Chief Justice focuses State of the Judiciary Address on Georgia’s 21st Century Courts

Speaking to a joint session of the Georgia General Assembly, Chief Justice Hugh P. Thompson delivered his third State of the Judiciary address on January 27, 2016. “[A]s we move into 2016,” the Chief Justice declared, “I am pleased to tell you that your judicial branch of government is not only steady and secure, it is dynamic; it has momentum; and it is moving forward into the 21st century with a vitality and a commitment to meeting the inevitable changes before us.”
Many of the Chief’s remarks highlighted the great changes that have come to Georgia:
Population growth:
• Georgia is among the fastest growing states in the nation, and in less than four years, our population is projected to exceed 12 million.
 • While the population of Georgia has nearly doubled since 1983, the number of Georgia judges has grown only 16 percent.
Shifting cases to the Court of Appeals:
“Modernization of the Supreme Court makes sense,” the Chief Justice said. “In a 19th century court system, when most of the wealth was tied up in land, maybe title to land cases were the most important. Maybe they had the greatest implications for the public at large. But as we move into the 21st century, that is no longer true.
“Let me emphasize that all these cases the Commission recommended shifting to the Court of Appeals are critically important to the parties involved.
“Let me also emphasize that the purpose of this historic change is not to lessen the burden on the Supreme Court. Rather, the intent is to free up the state’s highest court to devote more time and energy to the most complex and the most difficult cases that have the greatest implications for the law and society at large.”
Open and transparent courts
• Our 21st century courts must be open, transparent and accessible to all. Our citizens’ confidence in their judicial system depends on it. We must be armed with qualified, certified interpreters, promote arbitration as an alternative to costly, courtroom-bound litigation, ensure that all those who cannot afford lawyers have an avenue toward justice, and be constantly updating technology with the aim of improving our courts’ efficiency while saving literally millions of dollars.
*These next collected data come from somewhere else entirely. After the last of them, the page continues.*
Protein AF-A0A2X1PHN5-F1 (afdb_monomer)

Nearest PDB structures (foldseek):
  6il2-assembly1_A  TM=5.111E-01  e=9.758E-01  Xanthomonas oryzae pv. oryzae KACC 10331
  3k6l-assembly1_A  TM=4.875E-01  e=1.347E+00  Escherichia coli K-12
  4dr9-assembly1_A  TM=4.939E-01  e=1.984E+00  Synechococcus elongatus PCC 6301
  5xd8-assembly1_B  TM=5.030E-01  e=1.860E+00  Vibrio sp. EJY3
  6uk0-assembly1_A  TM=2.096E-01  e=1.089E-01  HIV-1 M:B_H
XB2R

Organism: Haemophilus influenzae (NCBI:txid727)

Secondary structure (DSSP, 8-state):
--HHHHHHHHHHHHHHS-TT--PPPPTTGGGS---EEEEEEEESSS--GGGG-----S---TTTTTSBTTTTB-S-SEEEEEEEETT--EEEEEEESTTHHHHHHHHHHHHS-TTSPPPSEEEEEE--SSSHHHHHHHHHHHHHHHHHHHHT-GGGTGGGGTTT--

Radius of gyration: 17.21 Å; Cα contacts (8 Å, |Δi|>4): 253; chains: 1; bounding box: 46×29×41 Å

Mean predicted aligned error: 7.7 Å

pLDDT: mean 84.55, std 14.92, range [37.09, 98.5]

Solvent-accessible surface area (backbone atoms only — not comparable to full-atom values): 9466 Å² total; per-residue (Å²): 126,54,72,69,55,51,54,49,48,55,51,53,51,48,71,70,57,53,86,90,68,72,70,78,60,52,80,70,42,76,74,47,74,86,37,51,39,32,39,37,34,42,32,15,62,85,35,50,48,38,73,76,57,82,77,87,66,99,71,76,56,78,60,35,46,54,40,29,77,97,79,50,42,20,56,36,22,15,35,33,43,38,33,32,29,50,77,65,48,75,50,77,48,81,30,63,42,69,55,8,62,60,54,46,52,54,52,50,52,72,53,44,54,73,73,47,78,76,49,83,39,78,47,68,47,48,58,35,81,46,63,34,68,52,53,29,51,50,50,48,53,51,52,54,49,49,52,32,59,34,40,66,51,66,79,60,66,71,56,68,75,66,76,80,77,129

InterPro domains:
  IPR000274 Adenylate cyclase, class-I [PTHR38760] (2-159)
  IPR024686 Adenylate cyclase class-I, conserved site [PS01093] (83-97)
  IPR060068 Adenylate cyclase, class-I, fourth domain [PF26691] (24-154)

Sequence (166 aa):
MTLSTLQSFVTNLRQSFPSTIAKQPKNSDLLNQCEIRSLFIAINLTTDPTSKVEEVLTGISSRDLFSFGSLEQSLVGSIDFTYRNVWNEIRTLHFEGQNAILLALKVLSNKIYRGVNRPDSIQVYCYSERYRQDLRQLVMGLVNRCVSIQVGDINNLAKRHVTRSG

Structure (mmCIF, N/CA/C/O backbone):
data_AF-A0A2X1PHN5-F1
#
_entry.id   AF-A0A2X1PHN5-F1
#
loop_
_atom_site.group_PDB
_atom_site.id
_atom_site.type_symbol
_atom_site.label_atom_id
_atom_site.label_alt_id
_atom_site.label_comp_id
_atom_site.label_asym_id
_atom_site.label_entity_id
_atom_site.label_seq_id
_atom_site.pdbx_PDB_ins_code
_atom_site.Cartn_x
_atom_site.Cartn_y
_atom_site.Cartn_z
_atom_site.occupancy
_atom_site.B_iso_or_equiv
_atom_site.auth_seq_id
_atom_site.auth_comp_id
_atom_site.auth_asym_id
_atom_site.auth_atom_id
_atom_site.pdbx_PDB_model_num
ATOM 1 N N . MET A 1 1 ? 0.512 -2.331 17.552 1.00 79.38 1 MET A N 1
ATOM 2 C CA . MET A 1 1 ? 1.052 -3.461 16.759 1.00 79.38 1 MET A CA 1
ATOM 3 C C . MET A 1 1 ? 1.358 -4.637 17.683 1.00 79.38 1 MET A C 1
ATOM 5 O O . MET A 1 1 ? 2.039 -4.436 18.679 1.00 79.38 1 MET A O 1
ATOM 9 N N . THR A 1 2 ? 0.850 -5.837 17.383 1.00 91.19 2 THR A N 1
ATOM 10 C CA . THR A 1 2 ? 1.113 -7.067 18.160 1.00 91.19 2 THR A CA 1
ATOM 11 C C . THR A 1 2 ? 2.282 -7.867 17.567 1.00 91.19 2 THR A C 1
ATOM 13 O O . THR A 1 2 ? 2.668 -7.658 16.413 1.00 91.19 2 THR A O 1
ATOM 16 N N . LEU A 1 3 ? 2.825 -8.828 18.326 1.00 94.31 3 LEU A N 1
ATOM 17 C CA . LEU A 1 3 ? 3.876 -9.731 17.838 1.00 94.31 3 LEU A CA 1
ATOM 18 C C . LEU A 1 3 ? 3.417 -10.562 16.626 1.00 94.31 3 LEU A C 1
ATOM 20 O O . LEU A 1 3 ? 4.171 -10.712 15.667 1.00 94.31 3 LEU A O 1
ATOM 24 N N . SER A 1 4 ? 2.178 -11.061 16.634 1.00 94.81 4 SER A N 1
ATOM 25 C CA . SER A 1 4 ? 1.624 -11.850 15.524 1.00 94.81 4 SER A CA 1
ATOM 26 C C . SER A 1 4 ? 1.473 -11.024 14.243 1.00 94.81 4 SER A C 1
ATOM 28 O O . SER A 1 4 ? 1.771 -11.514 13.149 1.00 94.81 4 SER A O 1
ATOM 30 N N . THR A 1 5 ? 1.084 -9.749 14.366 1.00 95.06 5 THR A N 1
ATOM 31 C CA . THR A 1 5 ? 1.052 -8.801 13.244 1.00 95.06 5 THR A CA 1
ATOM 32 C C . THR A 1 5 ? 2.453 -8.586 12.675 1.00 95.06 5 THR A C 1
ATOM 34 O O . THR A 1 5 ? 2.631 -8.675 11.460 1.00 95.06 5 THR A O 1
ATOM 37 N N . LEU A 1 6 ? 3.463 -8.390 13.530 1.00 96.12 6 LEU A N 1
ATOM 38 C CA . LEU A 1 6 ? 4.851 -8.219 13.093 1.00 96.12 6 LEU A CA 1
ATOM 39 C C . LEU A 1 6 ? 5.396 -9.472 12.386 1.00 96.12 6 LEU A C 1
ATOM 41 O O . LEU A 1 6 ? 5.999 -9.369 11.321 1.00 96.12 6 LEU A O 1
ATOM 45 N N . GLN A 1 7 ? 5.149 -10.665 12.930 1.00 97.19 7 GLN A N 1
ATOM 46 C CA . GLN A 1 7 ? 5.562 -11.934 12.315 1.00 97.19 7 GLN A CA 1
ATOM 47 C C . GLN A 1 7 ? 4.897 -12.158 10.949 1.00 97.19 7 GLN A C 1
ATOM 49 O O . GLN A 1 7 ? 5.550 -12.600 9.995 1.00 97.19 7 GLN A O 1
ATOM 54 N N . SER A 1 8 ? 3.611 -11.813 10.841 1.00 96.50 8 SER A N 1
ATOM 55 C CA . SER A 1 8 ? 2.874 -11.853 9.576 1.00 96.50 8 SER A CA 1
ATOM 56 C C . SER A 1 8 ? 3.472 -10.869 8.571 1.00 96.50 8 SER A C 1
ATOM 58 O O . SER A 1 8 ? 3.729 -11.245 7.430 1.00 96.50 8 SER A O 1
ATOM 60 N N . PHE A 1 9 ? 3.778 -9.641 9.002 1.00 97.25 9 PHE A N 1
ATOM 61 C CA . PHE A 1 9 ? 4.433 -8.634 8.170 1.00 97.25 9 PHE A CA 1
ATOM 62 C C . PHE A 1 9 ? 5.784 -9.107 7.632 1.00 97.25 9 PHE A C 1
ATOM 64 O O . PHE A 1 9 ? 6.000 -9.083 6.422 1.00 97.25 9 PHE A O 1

• Our goal is to develop a uniform statewide electronic filing and retrieval system so that lawyers and others throughout the judiciary can file and access data the easiest way possible. Using a single portal, attorneys will be able to file documents with trial courts and appellate courts – and retrieve them from any court in the state
• As Georgia grows, it grows more diverse.  Even for fluent English speakers, the judicial system can be confusing and unwelcoming.
“Chief Magistrate Kristina Blum of the Gwinnett County Magistrate Court has been working hard to ensure access to justice for all those who come to her court, most of whom are representing themselves.
“Recently her court created brochures that provide guidance for civil trials, family violence matters, warrant applications, garnishments, and landlord-tenant disputes. These brochures provide basic information.”
Accountability Courts
• Georgia now has 131 accountability courts, which include drug courts, DUI courts, juvenile and adult mental health courts, and Veterans courts. Today, only two judicial circuits in the state do not yet have a specialty court, and both are in the early stages of discussing the possibility of starting one.
"Chief Judge Richard Slaby of the Richmond County State Court, speaks with great pride of Judge David Watkins and the specialty courts that have grown under Judge Watkins’ direction. Today the recidivism rate among the Augusta participants is less than 10 percent."

In closing, Chief Justice Thompson said, "I thank all of our leaders, and I thank all of our judges who are leading our courts into the 21st century."